GEITje 7B Ultra: A Conversational Model for Dutch
GEITje 7B Ultra is a 7 billion parameter instruction/chat model developed by Bram Vanroy, specifically designed for the Dutch language. It is built upon the Mistral architecture and has undergone alignment through AI feedback using Direct Preference Optimization (DPO).

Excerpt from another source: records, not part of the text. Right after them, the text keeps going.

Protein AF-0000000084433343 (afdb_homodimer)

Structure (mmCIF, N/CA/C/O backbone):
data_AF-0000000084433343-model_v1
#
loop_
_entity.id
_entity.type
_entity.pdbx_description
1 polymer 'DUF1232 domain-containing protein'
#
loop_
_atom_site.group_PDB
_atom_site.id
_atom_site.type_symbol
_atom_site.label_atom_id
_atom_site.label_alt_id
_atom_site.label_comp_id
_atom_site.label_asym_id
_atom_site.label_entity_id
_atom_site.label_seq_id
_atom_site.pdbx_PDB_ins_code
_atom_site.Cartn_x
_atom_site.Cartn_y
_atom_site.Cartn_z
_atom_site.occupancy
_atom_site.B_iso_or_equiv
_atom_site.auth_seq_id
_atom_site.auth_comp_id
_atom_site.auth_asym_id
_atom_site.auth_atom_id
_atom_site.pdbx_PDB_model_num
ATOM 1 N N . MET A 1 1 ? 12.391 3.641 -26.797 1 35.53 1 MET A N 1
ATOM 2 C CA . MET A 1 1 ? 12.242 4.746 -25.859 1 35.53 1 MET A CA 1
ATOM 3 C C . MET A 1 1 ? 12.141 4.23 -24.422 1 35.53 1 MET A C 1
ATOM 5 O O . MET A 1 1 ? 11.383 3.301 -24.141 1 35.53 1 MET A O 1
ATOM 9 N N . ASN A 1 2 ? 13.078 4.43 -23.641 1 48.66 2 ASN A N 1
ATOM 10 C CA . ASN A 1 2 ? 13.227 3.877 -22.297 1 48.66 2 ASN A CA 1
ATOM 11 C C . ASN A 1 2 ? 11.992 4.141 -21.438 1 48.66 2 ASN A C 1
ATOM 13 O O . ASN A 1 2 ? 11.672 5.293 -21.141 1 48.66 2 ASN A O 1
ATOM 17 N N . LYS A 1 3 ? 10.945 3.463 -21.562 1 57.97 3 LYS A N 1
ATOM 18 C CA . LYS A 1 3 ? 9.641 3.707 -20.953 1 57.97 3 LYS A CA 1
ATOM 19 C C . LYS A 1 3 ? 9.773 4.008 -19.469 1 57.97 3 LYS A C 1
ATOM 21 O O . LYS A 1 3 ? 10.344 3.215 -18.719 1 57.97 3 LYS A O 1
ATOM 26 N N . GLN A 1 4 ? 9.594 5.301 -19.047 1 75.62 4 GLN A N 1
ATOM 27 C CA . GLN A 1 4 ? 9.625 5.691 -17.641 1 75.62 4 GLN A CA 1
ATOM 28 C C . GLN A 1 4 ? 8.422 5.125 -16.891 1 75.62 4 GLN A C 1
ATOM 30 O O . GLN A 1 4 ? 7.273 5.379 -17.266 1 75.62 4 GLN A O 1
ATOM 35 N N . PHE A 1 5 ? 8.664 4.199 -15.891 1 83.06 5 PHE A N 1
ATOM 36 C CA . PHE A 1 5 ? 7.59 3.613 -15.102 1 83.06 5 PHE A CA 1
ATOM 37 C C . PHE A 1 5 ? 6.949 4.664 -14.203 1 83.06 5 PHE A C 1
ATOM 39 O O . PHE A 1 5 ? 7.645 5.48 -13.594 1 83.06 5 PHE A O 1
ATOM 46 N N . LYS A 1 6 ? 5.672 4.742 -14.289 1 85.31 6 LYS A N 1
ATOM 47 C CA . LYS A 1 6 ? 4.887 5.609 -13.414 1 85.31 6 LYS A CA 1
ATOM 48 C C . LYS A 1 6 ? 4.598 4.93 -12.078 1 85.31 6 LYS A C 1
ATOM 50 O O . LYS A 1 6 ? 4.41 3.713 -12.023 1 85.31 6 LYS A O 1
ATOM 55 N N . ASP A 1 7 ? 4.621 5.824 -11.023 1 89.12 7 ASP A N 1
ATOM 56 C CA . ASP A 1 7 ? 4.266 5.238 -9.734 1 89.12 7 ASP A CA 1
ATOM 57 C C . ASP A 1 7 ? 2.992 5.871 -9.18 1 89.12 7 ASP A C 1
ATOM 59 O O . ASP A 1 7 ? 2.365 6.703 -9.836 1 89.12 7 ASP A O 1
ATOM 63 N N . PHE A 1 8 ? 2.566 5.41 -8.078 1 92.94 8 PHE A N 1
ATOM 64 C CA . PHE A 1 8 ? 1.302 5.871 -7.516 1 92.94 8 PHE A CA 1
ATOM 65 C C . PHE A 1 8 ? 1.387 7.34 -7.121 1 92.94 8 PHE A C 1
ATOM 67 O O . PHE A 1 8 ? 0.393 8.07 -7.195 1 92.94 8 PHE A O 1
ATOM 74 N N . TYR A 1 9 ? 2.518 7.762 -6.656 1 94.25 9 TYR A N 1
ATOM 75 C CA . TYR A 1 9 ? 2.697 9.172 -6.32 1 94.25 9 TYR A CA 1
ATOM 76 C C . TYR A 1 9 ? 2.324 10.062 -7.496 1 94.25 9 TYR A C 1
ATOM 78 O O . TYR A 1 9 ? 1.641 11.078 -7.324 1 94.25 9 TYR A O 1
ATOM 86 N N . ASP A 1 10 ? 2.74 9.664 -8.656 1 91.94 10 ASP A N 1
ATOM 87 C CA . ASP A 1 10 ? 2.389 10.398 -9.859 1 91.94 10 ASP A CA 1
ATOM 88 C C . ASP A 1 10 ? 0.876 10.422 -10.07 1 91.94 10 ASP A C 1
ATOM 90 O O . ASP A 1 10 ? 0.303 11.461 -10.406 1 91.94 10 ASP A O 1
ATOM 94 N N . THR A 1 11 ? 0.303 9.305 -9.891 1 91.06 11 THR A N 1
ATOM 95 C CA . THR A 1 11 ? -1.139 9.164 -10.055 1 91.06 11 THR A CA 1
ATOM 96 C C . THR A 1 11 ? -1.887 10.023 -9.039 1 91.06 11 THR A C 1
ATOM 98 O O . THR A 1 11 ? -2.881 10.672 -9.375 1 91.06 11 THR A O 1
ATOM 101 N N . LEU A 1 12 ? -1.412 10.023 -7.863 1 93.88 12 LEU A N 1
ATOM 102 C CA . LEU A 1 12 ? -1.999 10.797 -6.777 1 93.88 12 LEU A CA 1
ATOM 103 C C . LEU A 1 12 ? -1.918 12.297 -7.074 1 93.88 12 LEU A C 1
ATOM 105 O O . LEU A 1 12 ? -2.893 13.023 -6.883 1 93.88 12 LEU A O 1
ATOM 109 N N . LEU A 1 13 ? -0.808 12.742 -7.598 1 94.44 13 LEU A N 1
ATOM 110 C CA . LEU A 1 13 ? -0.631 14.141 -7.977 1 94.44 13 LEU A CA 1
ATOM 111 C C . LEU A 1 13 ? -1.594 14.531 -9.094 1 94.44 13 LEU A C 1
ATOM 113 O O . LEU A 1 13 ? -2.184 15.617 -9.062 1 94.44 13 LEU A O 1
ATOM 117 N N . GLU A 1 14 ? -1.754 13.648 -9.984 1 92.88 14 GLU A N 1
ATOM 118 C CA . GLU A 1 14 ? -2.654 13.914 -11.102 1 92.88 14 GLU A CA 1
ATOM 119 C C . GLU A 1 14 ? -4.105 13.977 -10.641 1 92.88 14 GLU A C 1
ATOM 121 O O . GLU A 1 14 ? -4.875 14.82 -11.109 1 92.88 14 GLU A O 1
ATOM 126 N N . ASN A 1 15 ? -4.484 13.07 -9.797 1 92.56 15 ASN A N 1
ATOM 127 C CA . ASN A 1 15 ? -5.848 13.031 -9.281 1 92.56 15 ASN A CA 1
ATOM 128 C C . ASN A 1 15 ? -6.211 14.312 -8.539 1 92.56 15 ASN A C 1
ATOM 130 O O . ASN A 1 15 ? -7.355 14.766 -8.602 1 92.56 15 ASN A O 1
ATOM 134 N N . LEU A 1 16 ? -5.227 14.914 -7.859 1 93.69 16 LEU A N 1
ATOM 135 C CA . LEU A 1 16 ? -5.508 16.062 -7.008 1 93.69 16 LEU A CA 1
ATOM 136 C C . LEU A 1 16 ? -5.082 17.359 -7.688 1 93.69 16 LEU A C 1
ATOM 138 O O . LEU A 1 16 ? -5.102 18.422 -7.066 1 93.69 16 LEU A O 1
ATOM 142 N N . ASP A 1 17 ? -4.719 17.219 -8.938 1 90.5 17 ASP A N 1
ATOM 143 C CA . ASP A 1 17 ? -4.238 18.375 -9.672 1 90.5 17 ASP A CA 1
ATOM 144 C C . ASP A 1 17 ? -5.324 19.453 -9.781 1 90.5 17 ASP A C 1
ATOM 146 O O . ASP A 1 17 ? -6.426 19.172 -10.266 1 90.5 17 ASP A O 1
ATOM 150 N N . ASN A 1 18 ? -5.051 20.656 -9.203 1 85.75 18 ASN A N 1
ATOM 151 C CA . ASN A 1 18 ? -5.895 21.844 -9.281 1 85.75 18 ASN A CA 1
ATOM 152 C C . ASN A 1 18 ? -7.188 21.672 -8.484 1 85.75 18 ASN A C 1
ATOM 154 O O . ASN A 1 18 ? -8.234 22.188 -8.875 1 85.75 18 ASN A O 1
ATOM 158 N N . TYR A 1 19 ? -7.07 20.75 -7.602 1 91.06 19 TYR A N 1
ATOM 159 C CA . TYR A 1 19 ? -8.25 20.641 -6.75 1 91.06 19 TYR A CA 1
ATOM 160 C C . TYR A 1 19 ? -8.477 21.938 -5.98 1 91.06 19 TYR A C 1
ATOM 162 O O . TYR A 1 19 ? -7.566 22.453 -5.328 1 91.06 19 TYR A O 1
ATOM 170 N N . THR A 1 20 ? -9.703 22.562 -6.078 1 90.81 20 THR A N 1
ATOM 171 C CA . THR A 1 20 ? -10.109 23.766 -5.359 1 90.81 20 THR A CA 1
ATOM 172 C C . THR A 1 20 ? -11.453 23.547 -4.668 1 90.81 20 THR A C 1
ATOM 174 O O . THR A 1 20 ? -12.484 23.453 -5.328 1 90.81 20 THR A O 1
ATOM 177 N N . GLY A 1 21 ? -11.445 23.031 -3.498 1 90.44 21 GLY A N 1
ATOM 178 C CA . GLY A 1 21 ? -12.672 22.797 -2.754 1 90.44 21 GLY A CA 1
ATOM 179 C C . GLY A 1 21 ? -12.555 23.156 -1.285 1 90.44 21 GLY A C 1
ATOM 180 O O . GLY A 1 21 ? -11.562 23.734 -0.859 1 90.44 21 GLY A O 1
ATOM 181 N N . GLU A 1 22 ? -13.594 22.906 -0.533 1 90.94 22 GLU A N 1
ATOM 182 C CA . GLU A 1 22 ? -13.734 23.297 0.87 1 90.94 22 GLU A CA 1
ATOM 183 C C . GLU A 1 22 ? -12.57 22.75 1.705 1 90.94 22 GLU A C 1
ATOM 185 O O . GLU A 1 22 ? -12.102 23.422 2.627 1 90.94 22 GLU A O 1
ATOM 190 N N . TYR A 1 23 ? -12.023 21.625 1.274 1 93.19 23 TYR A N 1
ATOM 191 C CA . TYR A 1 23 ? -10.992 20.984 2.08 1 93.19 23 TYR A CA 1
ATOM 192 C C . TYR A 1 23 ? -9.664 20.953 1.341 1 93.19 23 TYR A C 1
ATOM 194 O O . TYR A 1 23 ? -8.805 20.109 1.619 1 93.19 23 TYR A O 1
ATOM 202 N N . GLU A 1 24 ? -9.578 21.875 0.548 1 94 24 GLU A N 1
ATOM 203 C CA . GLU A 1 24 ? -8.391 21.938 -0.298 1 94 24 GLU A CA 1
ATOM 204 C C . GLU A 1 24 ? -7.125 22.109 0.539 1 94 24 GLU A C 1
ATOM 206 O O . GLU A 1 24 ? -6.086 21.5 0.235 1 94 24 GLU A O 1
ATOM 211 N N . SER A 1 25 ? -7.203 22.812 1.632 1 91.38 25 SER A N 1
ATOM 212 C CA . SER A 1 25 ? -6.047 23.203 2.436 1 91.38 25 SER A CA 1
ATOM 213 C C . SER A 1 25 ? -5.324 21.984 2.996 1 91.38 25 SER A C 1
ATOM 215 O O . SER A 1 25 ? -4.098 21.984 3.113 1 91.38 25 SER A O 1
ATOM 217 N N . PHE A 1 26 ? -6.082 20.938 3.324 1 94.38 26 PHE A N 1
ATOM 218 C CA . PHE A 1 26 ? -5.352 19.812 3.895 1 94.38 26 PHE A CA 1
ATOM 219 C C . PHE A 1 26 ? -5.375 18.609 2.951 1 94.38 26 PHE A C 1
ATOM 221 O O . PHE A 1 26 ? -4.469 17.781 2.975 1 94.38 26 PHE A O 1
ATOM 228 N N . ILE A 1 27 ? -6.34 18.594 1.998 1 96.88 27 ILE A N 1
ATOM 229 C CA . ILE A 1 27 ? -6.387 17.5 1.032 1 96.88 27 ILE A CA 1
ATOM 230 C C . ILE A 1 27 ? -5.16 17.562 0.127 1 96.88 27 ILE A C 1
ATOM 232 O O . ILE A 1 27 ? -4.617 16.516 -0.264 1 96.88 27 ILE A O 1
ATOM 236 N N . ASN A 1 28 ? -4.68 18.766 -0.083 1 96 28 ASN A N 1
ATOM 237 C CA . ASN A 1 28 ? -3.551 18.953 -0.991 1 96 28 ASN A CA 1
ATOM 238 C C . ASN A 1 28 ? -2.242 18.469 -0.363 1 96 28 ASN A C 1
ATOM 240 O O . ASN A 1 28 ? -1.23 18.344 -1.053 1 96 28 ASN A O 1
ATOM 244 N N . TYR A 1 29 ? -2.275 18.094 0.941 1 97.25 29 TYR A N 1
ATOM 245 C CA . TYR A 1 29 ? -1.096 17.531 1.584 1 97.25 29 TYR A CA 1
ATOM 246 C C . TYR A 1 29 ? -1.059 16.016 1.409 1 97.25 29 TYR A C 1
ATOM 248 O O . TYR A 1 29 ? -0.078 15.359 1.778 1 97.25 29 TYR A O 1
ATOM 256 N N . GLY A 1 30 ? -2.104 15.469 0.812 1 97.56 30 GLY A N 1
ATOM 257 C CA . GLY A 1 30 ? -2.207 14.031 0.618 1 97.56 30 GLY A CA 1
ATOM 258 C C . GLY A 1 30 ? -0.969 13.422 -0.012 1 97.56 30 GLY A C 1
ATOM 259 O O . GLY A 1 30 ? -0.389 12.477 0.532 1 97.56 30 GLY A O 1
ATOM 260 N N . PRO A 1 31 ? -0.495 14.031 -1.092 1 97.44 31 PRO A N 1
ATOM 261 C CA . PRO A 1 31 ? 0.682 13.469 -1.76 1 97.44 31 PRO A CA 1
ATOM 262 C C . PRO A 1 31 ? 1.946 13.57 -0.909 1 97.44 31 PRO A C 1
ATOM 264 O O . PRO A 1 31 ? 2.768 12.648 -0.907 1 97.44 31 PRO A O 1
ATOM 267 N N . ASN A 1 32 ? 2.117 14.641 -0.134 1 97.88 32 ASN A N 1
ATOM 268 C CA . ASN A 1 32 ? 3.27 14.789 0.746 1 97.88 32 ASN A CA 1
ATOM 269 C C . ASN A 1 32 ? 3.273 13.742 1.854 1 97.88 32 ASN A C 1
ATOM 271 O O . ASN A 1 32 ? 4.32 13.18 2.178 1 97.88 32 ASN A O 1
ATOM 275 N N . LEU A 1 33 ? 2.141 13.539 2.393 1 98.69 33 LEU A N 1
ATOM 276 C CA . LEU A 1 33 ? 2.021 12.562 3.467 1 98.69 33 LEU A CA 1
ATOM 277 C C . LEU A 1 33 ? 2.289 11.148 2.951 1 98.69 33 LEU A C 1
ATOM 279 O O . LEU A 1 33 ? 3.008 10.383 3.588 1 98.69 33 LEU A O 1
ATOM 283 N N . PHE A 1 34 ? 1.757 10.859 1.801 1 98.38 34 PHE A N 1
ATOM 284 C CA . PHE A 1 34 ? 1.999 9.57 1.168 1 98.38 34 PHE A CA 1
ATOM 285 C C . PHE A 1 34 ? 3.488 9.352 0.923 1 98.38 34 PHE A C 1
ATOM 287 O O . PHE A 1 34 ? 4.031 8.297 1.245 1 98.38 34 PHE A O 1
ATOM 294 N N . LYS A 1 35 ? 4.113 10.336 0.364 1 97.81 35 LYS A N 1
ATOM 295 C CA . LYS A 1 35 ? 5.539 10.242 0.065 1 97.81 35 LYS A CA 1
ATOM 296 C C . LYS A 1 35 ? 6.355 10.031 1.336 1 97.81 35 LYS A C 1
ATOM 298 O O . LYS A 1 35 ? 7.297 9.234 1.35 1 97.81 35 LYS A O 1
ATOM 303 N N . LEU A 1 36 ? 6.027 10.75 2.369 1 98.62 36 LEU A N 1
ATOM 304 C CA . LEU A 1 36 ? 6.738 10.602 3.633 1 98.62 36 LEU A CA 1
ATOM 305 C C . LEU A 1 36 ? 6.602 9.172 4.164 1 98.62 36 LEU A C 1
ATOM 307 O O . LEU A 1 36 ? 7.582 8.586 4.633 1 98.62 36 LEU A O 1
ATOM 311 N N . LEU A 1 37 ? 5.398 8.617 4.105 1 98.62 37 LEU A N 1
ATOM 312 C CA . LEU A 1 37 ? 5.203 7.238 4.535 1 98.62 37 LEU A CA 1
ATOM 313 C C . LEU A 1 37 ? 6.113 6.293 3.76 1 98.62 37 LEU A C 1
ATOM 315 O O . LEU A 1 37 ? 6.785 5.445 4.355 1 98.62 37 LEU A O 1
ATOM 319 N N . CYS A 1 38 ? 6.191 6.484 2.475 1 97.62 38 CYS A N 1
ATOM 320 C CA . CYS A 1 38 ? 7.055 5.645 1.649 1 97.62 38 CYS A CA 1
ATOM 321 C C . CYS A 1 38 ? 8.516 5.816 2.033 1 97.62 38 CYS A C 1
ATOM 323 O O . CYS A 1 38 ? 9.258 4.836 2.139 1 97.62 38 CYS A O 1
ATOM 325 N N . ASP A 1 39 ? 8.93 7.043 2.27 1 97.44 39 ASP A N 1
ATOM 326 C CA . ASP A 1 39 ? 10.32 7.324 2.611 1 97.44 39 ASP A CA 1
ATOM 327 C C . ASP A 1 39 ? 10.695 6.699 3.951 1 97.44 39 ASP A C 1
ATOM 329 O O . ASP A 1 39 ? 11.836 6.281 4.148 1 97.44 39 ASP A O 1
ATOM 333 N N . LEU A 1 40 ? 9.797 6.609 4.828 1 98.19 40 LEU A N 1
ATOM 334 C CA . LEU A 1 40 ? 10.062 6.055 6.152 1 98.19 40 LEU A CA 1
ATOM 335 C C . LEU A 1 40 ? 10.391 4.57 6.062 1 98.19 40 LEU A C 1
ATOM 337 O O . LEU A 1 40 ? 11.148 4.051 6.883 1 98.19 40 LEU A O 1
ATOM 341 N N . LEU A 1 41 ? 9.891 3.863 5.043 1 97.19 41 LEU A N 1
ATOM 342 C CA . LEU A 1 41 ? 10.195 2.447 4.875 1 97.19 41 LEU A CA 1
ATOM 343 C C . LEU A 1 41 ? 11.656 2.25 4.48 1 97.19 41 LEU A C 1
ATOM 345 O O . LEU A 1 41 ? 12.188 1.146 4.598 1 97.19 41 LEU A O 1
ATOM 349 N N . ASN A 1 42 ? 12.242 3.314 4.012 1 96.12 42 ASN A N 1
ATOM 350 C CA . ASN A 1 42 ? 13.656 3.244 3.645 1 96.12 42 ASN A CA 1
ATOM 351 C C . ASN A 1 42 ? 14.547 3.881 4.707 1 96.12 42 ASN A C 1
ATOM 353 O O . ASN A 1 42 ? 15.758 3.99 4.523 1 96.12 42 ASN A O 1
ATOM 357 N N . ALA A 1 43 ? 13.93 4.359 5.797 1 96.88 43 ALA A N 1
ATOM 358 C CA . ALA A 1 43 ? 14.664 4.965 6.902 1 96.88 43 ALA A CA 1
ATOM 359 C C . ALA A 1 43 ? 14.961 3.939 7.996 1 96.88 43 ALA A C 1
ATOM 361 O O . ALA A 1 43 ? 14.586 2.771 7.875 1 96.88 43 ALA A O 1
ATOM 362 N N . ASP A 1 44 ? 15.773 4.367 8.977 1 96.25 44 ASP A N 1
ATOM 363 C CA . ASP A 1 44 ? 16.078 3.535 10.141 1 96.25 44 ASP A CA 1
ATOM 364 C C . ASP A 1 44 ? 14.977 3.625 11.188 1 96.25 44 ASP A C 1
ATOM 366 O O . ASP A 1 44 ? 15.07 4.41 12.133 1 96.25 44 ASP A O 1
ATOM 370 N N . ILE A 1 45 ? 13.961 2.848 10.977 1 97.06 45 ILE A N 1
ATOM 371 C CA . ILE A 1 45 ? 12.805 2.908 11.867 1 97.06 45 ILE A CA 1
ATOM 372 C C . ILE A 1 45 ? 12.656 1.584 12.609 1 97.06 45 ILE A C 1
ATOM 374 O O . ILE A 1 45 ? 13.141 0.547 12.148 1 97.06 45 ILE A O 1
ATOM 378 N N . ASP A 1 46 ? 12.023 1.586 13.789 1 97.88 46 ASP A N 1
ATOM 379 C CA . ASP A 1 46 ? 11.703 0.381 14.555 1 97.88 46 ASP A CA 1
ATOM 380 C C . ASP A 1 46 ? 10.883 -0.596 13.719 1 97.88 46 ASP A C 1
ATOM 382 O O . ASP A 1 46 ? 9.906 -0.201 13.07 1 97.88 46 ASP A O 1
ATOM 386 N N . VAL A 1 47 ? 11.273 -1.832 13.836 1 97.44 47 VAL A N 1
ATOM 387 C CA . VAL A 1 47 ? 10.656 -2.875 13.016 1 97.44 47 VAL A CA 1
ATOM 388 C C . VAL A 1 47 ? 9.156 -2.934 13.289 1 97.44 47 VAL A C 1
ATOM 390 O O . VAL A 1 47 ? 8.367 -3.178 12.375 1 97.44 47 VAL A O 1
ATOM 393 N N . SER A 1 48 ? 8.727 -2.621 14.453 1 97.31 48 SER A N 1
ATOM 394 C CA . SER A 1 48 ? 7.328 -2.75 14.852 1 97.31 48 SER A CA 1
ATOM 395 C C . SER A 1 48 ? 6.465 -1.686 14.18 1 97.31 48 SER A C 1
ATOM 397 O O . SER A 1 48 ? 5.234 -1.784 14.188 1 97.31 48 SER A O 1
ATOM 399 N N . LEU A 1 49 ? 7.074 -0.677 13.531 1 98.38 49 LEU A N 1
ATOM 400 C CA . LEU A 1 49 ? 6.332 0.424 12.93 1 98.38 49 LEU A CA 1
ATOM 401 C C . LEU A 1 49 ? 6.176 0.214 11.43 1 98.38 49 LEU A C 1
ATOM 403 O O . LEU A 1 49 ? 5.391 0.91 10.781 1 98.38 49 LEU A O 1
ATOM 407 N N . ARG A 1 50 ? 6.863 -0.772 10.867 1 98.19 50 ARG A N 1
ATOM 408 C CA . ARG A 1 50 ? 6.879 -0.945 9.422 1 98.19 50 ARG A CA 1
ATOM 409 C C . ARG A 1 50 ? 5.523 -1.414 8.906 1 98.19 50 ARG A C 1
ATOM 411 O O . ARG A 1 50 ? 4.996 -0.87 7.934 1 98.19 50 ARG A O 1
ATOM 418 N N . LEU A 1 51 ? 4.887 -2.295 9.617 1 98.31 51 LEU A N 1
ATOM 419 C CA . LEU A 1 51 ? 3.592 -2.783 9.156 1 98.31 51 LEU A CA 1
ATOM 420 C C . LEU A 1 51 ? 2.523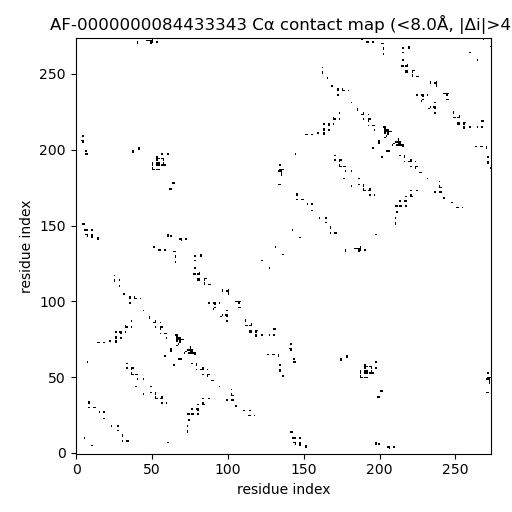 -1.704 9.289 1 98.31 51 LEU A C 1
ATOM 422 O O . LEU A 1 51 ? 1.703 -1.521 8.391 1 98.31 51 LEU A O 1
ATOM 426 N N . PRO A 1 52 ? 2.52 -0.932 10.406 1 98.5 52 PRO A N 1
ATOM 427 C CA . PRO A 1 52 ? 1.573 0.185 10.453 1 98.5 52 PRO A CA 1
ATOM 428 C C . PRO A 1 52 ? 1.774 1.182 9.32 1 98.5 52 PRO A C 1
ATOM 430 O O . PRO A 1 52 ? 0.8 1.66 8.734 1 98.5 52 PRO A O 1
ATOM 433 N N . ILE A 1 53 ? 2.996 1.473 8.984 1 98.81 53 ILE A N 1
ATOM 434 C CA . ILE A 1 53 ? 3.293 2.367 7.875 1 98.81 53 ILE A CA 1
ATOM 435 C C . ILE A 1 53 ? 2.775 1.759 6.57 1 98.81 53 ILE A C 1
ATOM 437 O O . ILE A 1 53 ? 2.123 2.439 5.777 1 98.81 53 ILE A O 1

Key Capabilities & Features
- Dutch Language Specialization: Fine-tuned extensively on Dutch data, making it highly proficient in generating and understanding Dutch text.
- AI Feedback Alignment: Utilizes a synthetic DPO dataset of around 56 million tokens, generated with GPT-4-Turbo and Rijgersberg/GEITje-7B-chat, to enhance conversational quality and alignment.
- Conversational Model: Optimized for interactive chat and instruction-following in Dutch, supporting system messages through the Zephyr chat template.
- Performance: In Dutch-specific benchmarks, it generally outperforms earlier GEITje models, though these benchmarks are noted to have limitations.
Training Details
The model is a DPO continuation of BramVanroy/GEITje-7B-ultra-sft, which was further pretrained on Dutch data based on Rijgersberg/GEITje-7B. It was trained in full (without LoRA) using bfloat16 and Flash Attention 2 on A100 GPUs. A hyperparameter search led to a beta value of 0.1 for DPO, which improved results compared to default settings.
Intended Uses & Limitations
GEITje 7B Ultra is suitable for conversational AI applications requiring strong Dutch language capabilities. However, users should be aware that due to its training on synthetic data created with OpenAI/Azure services, this model cannot be used for commercial purposes. It may also generate incorrect, misleading, or potentially offensive content, and should be used at your own risk.